(Stored entries)
#####

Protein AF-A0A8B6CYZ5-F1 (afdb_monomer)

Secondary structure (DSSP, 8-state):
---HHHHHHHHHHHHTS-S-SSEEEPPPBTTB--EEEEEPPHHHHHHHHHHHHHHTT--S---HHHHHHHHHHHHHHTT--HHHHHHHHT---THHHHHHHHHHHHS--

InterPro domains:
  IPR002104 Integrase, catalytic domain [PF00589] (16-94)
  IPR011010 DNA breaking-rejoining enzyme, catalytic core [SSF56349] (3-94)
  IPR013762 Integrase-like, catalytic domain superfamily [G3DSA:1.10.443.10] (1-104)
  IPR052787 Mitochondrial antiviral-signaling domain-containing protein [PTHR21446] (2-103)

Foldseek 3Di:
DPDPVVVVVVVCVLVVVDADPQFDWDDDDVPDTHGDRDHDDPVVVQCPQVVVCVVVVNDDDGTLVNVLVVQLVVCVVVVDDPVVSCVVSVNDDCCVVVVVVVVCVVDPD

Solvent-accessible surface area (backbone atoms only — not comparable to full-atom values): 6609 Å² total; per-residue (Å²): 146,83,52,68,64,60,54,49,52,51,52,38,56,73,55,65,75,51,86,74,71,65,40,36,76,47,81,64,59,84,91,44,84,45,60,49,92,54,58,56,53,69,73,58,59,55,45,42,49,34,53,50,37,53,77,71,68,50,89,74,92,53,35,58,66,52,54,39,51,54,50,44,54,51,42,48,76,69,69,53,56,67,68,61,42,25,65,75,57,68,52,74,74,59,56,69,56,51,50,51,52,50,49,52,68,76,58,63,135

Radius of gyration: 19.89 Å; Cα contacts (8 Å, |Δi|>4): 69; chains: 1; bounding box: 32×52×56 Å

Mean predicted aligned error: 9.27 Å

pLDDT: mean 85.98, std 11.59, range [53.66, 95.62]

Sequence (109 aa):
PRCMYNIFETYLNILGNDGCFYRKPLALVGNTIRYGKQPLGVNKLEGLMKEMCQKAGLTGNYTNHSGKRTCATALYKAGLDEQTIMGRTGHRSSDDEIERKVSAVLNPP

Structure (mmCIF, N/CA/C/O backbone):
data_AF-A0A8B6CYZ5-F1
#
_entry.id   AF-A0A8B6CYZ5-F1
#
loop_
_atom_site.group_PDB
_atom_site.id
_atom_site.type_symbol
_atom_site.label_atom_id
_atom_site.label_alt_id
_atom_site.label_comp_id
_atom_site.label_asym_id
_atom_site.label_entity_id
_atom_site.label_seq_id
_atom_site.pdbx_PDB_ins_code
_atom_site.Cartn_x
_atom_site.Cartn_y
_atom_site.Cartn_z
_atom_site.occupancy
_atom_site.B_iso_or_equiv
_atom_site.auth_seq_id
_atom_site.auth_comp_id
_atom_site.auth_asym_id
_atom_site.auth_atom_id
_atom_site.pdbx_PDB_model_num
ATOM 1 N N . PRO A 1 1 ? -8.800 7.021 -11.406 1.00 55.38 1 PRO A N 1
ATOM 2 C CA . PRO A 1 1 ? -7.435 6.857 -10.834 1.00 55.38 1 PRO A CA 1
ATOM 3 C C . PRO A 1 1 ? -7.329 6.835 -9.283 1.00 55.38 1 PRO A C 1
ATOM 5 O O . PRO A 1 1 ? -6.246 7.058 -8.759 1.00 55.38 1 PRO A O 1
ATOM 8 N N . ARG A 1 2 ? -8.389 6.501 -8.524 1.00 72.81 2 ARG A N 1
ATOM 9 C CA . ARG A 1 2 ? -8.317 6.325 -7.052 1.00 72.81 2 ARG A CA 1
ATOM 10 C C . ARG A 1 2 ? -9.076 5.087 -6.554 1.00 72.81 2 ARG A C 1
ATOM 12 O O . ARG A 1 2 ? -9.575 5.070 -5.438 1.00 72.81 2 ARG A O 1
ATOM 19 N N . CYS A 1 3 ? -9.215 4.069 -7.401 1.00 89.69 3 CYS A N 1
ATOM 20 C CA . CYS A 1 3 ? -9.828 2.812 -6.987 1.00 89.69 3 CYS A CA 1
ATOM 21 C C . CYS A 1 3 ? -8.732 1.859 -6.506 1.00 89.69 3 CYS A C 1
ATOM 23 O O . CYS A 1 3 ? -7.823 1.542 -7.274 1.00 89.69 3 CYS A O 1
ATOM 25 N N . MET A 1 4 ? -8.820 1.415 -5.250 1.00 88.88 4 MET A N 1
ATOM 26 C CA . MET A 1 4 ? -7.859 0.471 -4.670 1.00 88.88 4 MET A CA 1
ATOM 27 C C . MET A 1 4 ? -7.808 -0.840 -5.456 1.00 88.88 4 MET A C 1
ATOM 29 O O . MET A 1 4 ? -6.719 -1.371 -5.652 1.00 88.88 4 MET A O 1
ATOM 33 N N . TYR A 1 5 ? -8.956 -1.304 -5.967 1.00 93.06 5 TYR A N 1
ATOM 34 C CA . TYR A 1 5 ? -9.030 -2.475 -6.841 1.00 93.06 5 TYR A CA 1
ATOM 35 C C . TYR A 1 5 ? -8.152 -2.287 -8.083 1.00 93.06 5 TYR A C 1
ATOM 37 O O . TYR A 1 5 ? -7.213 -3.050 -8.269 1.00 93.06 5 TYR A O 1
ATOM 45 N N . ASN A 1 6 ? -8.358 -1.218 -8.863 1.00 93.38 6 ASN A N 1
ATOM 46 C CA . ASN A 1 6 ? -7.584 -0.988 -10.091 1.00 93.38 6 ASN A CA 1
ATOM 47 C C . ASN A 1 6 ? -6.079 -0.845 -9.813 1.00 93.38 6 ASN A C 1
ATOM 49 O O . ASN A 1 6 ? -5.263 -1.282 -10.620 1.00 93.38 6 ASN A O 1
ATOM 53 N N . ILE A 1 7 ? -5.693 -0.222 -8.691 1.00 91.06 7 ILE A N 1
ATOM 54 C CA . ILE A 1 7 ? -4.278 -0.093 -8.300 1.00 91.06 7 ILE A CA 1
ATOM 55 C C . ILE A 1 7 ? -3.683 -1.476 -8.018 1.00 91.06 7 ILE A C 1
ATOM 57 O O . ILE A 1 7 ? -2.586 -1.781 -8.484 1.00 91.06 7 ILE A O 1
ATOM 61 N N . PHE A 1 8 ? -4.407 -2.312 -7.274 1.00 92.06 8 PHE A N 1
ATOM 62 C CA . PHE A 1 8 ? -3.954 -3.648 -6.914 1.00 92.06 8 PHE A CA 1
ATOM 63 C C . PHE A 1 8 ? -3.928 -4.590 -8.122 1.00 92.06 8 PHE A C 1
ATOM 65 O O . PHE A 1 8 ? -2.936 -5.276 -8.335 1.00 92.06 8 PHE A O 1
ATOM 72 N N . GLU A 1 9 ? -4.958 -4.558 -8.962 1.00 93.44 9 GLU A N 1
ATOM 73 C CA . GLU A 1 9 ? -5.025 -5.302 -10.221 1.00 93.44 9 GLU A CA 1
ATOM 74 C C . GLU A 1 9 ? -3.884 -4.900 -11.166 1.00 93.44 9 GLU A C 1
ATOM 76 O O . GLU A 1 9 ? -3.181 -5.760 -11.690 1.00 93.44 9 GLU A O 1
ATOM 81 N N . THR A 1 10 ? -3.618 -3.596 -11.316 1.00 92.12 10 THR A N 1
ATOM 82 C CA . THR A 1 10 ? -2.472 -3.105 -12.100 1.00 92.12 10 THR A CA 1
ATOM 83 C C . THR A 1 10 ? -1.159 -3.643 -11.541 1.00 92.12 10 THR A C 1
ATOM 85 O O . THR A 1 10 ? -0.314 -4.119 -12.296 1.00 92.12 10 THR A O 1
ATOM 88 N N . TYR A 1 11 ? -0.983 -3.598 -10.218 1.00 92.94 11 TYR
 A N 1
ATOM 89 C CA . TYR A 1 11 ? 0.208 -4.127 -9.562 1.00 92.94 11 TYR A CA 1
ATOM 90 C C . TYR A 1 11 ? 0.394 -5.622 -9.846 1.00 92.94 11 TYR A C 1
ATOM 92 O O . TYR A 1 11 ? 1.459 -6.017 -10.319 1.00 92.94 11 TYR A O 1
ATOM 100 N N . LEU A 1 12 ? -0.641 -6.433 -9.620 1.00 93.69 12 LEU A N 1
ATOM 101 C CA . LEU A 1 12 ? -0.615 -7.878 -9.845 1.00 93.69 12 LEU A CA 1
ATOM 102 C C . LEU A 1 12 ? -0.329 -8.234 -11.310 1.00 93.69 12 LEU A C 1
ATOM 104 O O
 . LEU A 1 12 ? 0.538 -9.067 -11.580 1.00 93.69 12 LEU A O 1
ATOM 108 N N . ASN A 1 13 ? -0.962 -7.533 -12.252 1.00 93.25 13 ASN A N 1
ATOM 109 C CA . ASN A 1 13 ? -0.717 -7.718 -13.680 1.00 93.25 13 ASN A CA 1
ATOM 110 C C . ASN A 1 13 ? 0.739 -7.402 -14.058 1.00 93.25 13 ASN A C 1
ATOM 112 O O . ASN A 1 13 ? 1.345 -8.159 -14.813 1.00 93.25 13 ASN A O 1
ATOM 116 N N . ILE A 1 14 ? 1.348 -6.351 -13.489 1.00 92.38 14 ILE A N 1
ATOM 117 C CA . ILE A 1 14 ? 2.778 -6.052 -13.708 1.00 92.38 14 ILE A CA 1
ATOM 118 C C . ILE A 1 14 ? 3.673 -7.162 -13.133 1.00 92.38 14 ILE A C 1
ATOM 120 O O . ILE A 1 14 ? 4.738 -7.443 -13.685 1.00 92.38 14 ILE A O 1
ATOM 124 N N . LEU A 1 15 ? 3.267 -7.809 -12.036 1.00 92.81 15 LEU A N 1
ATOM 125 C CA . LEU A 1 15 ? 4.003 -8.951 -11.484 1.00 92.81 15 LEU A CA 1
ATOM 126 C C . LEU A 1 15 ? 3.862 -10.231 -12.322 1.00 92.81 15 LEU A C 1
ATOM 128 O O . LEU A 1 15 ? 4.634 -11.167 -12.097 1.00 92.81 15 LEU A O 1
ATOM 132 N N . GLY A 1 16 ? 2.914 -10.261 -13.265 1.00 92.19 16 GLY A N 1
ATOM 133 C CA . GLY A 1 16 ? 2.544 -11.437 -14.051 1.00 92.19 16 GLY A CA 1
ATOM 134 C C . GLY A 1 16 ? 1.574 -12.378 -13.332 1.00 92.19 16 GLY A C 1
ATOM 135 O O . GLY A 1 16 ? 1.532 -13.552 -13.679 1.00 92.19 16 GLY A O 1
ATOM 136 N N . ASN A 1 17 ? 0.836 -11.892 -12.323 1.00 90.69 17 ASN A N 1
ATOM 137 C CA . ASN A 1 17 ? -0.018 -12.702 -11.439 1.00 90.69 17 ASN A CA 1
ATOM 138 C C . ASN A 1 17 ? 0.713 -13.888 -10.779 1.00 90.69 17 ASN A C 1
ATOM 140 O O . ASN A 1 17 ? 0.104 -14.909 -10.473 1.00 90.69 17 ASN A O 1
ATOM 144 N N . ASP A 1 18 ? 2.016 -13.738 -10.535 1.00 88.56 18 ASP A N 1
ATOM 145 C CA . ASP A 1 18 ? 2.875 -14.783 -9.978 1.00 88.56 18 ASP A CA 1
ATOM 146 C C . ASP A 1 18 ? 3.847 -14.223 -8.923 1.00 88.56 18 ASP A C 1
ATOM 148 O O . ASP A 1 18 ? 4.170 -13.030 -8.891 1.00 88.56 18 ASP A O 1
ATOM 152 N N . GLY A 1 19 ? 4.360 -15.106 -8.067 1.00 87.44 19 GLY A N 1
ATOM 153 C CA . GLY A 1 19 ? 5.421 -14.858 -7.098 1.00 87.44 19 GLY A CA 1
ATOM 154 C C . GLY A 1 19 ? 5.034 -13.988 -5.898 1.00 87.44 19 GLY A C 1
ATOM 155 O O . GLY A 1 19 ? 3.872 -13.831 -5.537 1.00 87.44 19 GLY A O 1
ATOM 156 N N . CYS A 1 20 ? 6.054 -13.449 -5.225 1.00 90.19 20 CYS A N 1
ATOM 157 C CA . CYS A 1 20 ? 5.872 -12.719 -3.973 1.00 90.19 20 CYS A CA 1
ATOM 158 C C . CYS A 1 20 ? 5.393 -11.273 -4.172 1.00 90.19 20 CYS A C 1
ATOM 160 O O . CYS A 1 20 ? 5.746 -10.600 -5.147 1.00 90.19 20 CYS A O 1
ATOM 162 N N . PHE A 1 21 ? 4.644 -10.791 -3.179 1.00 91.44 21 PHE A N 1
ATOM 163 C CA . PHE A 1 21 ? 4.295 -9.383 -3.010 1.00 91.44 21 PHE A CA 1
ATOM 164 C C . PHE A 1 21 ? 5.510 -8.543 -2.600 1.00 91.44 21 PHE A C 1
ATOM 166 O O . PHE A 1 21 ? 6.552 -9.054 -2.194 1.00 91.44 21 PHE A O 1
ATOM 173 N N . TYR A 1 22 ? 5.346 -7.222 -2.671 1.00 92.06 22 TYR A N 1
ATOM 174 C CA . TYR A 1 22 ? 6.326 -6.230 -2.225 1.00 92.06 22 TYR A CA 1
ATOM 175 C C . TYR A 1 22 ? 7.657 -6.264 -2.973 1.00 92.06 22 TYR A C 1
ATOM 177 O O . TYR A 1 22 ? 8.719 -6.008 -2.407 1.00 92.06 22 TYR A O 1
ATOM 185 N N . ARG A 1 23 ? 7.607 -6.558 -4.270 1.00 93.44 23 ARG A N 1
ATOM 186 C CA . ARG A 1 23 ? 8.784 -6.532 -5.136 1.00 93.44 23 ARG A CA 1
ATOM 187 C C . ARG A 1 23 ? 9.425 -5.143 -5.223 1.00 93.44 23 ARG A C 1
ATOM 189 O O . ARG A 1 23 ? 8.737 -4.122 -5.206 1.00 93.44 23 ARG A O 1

#####

* Problem requirements: Since only a number is wanted, please say how many lines in the data include the word "catalytic".

* Reply: 3